DATASET EXCERPTS »
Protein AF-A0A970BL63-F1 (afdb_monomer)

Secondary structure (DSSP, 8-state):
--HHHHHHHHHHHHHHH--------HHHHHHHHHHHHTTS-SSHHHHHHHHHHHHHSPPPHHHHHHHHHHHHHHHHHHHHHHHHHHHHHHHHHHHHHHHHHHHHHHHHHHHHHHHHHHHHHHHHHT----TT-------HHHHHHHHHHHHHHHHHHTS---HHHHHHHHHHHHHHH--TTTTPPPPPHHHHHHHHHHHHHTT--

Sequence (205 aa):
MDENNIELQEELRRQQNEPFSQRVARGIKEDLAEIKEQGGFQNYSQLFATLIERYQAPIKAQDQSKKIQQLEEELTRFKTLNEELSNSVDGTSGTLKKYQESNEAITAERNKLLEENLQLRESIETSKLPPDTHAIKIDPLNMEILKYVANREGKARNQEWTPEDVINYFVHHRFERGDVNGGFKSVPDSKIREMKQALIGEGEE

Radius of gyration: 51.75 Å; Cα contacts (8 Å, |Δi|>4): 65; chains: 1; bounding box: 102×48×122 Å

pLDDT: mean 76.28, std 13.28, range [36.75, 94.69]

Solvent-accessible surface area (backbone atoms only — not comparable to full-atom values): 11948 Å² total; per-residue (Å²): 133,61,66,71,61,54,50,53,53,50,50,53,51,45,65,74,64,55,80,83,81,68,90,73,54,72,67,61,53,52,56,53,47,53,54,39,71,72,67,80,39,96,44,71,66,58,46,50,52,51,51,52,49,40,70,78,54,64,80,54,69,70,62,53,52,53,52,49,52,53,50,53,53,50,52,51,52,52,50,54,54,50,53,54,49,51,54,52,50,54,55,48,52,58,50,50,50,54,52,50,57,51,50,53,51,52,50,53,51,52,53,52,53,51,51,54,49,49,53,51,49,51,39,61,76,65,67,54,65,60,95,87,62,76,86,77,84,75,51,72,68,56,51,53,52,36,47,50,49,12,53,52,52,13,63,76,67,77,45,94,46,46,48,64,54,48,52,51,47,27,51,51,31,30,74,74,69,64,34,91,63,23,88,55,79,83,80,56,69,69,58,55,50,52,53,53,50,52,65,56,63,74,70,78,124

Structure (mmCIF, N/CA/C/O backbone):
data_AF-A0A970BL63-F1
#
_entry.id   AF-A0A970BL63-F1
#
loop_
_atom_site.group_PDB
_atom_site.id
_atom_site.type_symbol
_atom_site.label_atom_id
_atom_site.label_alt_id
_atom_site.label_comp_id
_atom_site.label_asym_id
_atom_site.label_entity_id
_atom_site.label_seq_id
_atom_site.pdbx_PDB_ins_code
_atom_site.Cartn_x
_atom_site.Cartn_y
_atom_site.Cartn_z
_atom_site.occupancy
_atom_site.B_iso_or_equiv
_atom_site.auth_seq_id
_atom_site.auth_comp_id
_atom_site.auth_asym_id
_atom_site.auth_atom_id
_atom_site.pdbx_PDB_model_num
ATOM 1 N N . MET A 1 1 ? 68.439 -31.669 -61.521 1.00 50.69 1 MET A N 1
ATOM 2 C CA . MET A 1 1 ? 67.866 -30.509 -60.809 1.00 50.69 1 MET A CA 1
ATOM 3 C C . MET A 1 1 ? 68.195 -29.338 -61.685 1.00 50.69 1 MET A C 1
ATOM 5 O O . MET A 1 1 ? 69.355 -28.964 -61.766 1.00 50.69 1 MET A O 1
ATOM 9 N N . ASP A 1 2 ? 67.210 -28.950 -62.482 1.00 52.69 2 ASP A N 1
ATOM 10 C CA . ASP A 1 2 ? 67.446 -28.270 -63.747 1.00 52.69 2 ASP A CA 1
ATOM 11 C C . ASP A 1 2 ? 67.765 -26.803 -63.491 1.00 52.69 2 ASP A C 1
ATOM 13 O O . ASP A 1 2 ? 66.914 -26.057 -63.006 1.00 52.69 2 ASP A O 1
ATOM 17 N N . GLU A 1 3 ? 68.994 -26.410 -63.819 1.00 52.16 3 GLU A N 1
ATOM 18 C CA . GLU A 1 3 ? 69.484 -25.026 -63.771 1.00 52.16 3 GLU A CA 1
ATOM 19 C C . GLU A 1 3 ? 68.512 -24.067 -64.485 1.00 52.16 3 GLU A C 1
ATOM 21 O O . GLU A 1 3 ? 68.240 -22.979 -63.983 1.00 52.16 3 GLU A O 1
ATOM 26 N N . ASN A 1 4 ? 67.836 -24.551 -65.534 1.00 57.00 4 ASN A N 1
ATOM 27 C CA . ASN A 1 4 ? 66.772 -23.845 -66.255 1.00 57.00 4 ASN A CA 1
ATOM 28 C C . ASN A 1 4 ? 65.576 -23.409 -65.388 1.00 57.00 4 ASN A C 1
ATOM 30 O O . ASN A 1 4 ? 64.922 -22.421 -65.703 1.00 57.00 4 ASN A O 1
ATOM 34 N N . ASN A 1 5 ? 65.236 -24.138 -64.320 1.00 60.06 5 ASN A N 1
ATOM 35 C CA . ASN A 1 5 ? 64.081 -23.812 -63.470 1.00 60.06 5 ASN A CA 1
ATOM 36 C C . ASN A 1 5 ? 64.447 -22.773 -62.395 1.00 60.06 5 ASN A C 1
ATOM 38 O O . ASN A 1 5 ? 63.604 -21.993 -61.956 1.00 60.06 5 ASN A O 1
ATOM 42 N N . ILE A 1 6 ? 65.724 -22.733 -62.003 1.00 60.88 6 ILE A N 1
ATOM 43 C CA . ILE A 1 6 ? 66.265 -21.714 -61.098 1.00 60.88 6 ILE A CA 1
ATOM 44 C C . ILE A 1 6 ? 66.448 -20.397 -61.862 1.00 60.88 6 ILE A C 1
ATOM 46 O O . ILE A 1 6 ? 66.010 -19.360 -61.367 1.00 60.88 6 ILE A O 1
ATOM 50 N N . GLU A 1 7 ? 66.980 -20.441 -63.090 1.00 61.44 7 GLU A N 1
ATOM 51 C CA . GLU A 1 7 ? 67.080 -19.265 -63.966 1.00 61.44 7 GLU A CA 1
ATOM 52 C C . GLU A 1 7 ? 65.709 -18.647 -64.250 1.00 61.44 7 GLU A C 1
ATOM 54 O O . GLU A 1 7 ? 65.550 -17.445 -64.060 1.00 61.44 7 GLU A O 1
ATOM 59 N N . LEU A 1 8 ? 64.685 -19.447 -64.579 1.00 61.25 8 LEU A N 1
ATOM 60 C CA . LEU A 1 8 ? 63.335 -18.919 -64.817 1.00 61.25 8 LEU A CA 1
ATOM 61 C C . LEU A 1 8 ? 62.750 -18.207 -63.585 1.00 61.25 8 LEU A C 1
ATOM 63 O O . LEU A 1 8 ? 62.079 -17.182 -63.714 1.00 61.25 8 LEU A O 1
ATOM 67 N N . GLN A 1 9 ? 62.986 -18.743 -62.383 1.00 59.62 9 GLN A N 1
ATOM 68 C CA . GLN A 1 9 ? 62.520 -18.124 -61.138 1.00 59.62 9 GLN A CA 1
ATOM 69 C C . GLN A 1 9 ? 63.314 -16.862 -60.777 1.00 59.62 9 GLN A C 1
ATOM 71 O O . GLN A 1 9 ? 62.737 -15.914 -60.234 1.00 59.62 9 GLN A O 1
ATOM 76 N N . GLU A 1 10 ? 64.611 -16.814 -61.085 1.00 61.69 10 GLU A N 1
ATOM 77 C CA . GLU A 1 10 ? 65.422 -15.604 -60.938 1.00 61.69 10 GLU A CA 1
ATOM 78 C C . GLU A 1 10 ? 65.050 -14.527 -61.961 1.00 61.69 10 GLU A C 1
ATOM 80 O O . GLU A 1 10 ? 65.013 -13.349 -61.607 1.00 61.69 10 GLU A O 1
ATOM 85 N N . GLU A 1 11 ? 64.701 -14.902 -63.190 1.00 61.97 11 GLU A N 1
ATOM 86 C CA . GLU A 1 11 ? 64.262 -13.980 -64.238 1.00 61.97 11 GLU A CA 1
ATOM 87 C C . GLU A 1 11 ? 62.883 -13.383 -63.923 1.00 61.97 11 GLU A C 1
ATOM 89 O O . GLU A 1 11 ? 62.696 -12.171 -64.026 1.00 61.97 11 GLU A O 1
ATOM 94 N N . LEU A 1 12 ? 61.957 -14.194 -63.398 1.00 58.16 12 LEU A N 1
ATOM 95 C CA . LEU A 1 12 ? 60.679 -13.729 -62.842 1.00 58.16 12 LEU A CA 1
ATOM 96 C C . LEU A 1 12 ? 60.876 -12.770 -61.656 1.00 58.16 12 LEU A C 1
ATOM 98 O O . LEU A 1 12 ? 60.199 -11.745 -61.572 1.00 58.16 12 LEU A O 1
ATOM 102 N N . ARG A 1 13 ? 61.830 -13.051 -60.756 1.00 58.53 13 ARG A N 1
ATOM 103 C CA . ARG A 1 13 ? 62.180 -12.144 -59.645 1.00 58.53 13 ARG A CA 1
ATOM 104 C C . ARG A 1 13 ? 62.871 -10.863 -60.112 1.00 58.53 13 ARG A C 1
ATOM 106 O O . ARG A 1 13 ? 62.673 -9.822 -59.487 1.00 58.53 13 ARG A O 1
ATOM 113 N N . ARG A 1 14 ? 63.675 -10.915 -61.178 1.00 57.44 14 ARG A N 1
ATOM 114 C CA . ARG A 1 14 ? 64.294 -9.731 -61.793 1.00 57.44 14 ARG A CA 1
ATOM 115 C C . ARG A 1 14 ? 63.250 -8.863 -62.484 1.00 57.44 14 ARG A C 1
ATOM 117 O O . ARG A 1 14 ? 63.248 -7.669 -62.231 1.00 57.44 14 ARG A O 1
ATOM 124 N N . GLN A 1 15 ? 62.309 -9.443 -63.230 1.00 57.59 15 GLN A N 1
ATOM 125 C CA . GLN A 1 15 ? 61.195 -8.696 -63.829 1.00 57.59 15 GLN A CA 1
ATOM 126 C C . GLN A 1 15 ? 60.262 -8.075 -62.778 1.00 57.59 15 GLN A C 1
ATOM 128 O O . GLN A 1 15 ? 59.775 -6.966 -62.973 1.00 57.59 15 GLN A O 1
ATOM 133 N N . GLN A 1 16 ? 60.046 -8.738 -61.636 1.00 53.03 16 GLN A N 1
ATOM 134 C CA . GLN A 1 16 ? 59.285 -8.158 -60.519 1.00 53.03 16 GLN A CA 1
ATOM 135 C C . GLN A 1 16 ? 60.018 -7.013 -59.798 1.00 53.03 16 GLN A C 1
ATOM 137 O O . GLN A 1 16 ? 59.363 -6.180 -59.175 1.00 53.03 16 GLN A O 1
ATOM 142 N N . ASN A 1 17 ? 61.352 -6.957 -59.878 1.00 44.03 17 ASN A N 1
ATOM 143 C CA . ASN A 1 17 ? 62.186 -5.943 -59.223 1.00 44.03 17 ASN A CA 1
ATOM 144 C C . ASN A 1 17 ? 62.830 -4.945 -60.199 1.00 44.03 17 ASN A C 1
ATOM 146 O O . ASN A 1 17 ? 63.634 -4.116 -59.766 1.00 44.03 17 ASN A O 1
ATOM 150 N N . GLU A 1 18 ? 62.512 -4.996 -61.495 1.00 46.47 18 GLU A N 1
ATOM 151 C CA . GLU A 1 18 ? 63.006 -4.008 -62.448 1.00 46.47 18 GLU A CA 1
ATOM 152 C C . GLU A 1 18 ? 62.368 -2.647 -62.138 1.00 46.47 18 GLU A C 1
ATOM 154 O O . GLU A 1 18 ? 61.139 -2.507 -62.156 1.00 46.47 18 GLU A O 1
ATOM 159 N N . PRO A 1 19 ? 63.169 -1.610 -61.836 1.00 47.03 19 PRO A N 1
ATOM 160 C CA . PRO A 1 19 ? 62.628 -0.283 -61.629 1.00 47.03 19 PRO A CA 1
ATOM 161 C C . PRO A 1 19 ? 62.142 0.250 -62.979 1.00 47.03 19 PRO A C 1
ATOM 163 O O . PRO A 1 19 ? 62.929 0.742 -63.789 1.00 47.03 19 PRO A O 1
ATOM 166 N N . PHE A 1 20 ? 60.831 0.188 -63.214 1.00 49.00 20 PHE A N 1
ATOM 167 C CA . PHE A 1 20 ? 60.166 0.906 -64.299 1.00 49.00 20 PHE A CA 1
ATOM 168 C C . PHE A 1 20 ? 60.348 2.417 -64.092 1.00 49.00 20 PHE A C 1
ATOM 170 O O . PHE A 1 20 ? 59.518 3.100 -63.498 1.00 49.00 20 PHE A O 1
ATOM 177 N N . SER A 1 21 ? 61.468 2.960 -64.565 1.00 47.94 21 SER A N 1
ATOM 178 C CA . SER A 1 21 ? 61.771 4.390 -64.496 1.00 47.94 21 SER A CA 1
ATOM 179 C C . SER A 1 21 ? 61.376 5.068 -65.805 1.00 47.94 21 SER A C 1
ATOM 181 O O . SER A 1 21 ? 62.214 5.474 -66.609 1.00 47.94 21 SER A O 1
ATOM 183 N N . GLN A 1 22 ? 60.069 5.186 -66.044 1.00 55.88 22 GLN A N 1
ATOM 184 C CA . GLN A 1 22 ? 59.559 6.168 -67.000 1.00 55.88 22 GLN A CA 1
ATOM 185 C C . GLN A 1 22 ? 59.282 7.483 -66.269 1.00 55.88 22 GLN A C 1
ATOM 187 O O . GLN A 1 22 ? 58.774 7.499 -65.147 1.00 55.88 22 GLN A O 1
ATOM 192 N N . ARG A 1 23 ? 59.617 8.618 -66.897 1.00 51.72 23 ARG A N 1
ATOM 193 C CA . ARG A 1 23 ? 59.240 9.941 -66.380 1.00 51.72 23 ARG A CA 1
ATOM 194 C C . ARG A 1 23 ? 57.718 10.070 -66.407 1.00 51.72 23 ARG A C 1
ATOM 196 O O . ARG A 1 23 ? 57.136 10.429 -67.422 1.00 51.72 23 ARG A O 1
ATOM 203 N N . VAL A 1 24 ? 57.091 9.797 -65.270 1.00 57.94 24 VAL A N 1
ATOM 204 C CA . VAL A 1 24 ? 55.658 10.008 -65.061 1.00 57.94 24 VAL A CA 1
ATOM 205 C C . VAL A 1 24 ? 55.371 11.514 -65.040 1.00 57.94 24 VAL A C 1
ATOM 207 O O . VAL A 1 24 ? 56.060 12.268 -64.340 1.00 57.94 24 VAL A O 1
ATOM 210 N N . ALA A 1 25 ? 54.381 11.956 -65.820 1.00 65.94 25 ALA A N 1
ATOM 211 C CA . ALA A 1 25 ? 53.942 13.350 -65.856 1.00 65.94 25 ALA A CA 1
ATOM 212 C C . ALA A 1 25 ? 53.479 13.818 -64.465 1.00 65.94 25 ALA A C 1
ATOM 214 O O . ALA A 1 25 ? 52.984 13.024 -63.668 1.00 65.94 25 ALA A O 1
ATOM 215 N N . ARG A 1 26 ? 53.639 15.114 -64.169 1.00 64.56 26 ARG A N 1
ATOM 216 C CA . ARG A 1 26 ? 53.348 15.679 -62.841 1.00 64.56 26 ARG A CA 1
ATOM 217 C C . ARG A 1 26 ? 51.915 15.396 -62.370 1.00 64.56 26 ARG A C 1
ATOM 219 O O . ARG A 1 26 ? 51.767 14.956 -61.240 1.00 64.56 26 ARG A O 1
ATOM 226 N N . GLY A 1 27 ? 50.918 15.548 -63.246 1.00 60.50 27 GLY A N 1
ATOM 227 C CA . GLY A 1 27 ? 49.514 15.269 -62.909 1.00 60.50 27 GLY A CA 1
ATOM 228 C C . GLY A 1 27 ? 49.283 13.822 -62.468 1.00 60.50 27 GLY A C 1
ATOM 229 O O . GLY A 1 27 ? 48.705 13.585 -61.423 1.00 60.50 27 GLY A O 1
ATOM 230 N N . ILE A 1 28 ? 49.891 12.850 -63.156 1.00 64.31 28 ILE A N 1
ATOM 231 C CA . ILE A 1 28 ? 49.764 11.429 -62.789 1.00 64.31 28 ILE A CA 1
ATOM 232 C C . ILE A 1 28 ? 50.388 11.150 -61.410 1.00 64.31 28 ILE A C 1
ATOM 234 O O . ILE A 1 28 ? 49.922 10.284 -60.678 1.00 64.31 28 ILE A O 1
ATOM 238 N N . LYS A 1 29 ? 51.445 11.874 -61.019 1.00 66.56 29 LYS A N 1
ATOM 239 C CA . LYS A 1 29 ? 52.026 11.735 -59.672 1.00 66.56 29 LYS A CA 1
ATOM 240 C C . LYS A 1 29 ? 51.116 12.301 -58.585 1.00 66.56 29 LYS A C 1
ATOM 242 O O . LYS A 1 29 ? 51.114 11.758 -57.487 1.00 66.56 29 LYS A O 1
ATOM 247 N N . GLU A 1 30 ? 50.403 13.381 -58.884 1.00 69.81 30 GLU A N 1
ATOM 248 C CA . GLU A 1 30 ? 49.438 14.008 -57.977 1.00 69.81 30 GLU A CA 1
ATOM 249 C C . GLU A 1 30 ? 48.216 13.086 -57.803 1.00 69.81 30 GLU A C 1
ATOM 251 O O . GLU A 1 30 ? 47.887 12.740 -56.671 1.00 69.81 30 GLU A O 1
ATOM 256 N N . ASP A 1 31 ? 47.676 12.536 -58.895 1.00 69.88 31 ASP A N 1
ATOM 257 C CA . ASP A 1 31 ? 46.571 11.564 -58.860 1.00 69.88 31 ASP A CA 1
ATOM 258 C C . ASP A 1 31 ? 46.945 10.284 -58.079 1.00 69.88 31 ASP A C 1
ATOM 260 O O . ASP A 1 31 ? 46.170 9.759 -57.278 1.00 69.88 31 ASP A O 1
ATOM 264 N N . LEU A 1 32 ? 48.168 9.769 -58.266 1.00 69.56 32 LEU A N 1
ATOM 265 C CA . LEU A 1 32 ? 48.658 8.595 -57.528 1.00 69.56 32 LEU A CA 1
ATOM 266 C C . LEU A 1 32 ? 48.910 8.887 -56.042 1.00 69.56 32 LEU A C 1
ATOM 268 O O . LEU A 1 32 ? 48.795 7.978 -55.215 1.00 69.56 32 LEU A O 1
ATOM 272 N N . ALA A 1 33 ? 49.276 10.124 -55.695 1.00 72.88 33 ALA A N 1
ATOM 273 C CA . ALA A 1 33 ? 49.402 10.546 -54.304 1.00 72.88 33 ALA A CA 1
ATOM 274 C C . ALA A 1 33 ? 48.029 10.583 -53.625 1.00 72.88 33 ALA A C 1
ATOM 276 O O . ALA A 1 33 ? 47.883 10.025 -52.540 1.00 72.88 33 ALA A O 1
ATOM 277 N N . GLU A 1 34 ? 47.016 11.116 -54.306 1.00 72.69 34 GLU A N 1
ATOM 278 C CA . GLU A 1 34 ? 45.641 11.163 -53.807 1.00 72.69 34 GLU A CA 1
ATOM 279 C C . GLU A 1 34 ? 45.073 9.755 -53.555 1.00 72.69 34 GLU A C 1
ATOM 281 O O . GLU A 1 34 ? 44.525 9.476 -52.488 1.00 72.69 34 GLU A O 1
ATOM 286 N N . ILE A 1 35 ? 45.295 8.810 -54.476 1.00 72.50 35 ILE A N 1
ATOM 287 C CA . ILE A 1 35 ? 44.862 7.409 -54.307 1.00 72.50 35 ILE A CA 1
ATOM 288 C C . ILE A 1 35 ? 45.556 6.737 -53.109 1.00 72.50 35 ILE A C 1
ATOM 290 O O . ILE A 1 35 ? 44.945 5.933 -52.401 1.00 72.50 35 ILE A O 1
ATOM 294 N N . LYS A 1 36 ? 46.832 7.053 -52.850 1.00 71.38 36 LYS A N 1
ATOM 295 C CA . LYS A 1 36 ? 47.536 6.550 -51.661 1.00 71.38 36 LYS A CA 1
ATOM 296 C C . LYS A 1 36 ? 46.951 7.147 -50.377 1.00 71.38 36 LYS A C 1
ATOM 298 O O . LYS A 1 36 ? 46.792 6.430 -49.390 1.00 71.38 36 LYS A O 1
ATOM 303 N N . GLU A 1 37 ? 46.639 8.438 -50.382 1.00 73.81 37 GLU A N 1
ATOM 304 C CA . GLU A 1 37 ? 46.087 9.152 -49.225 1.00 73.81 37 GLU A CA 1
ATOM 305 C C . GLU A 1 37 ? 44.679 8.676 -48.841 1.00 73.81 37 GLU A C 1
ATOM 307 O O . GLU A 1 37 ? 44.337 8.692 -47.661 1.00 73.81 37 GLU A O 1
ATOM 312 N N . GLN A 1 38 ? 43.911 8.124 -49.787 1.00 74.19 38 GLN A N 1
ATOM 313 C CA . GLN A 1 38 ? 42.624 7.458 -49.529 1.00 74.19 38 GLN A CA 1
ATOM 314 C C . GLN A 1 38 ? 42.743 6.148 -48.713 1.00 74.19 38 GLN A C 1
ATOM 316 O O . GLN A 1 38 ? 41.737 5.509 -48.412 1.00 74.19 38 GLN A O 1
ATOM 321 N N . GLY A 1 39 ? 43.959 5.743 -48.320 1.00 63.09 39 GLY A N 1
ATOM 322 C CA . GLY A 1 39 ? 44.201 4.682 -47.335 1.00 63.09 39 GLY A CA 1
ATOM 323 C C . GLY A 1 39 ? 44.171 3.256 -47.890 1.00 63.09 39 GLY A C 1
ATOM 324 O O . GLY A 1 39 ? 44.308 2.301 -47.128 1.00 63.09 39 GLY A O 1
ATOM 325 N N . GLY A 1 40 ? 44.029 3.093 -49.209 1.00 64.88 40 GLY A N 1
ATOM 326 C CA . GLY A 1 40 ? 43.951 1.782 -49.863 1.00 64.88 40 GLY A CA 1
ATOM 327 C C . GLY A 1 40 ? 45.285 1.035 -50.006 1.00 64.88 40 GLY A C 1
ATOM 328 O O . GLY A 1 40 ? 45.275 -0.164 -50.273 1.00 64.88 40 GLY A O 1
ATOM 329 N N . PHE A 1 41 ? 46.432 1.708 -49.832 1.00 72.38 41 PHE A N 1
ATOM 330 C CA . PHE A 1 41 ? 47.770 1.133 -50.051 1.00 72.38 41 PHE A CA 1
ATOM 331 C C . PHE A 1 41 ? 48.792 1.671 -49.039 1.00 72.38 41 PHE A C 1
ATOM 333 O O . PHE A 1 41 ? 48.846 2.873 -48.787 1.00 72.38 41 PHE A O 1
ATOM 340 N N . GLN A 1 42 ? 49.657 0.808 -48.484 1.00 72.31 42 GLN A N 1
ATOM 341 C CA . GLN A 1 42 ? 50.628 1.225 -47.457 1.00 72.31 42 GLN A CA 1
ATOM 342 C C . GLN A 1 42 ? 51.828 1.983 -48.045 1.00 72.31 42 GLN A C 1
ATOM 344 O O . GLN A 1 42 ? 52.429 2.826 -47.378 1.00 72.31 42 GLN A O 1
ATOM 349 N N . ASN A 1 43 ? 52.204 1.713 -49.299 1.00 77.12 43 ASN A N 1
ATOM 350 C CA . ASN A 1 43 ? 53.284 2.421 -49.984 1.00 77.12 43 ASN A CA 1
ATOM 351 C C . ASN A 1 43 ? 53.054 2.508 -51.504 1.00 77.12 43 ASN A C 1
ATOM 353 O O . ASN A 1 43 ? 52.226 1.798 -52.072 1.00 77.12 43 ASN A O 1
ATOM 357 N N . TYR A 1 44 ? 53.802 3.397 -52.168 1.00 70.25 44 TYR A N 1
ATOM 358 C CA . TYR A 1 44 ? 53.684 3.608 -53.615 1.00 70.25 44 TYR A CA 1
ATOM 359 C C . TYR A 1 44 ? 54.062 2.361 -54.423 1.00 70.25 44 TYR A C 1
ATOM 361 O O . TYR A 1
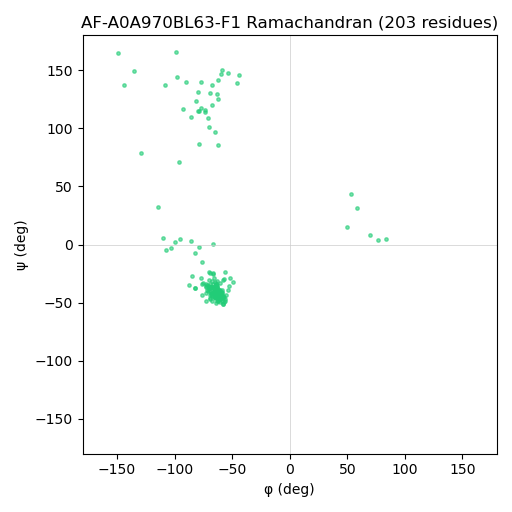 44 ? 53.472 2.117 -55.469 1.00 70.25 44 TYR A O 1
ATOM 369 N N . SER A 1 45 ? 54.991 1.537 -53.934 1.00 72.56 45 SER A N 1
ATOM 370 C CA . SER A 1 45 ? 55.387 0.298 -54.612 1.00 72.56 45 SER A CA 1
ATOM 371 C C . SER A 1 45 ? 54.242 -0.718 -54.684 1.00 72.56 45 SER A C 1
ATOM 373 O O . SER A 1 45 ? 54.044 -1.332 -55.726 1.00 72.56 45 SER A O 1
ATOM 375 N 
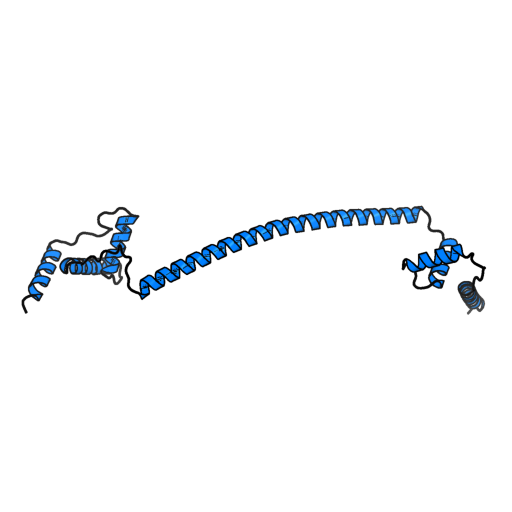N . GLN A 1 46 ? 53.442 -0.852 -53.621 1.00 70.56 46 GLN A N 1
ATOM 376 C CA . GLN A 1 46 ? 52.232 -1.684 -53.606 1.00 70.56 46 GLN A CA 1
ATOM 377 C C . GLN A 1 46 ? 51.165 -1.154 -54.567 1.00 70.56 46 GLN A C 1
ATOM 379 O O . GLN A 1 46 ? 50.536 -1.940 -55.275 1.00 70.56 46 GLN A O 1
ATOM 384 N N . LEU A 1 47 ? 50.992 0.170 -54.627 1.00 77.06 47 LEU A N 1
ATOM 385 C CA . LEU A 1 47 ? 50.086 0.812 -55.578 1.00 77.06 47 LEU A CA 1
ATOM 386 C C . LEU A 1 47 ? 50.500 0.495 -57.025 1.00 77.06 47 LEU A C 1
ATOM 388 O O . LEU A 1 47 ? 49.678 0.029 -57.807 1.00 77.06 47 LEU A O 1
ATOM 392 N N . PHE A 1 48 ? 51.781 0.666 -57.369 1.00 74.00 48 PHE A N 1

WHAT YOU SHOULD DO »
Go through the data and return each line where the word "backbone" appears.

WRITTEN ANSWER »
Solvent-accessible surface area (backbone atoms only — not comparable to full-atom values): 11948 Å² total; per-residue (Å²): 133,61,66,71,61,54,50,53,53,50,50,53,51,45,65,74,64,55,80,83,81,68,90,73,54,72,67,61,53,52,56,53,47,53,54,39,71,72,67,80,39,96,44,71,66,58,46,50,52,51,51,52,49,40,70,78,54,64,80,54,69,70,62,53,52,53,52,49,52,53,50,53,53,50,52,51,52,52,50,54,54,50,53,54,49,51,54,52,50,54,55,48,52,58,50,50,50,54,52,50,57,51,50,53,51,52,50,53,51,52,53,52,53,51,51,54,49,49,53,51,49,51,39,61,76,65,67,54,65,60,95,87,62,76,86,77,84,75,51,72,68,56,51,53,52,36,47,50,49,12,53,52,52,13,63,76,67,77,45,94,46,46,48,64,54,48,52,51,47,27,51,51,31,30,74,74,69,64,34,91,63,23,88,55,79,83,80,56,69,69,58,55,50,52,53,53,50,52,65,56,63,74,70,78,124
Structure (mmCIF, N/CA/C/O backbone):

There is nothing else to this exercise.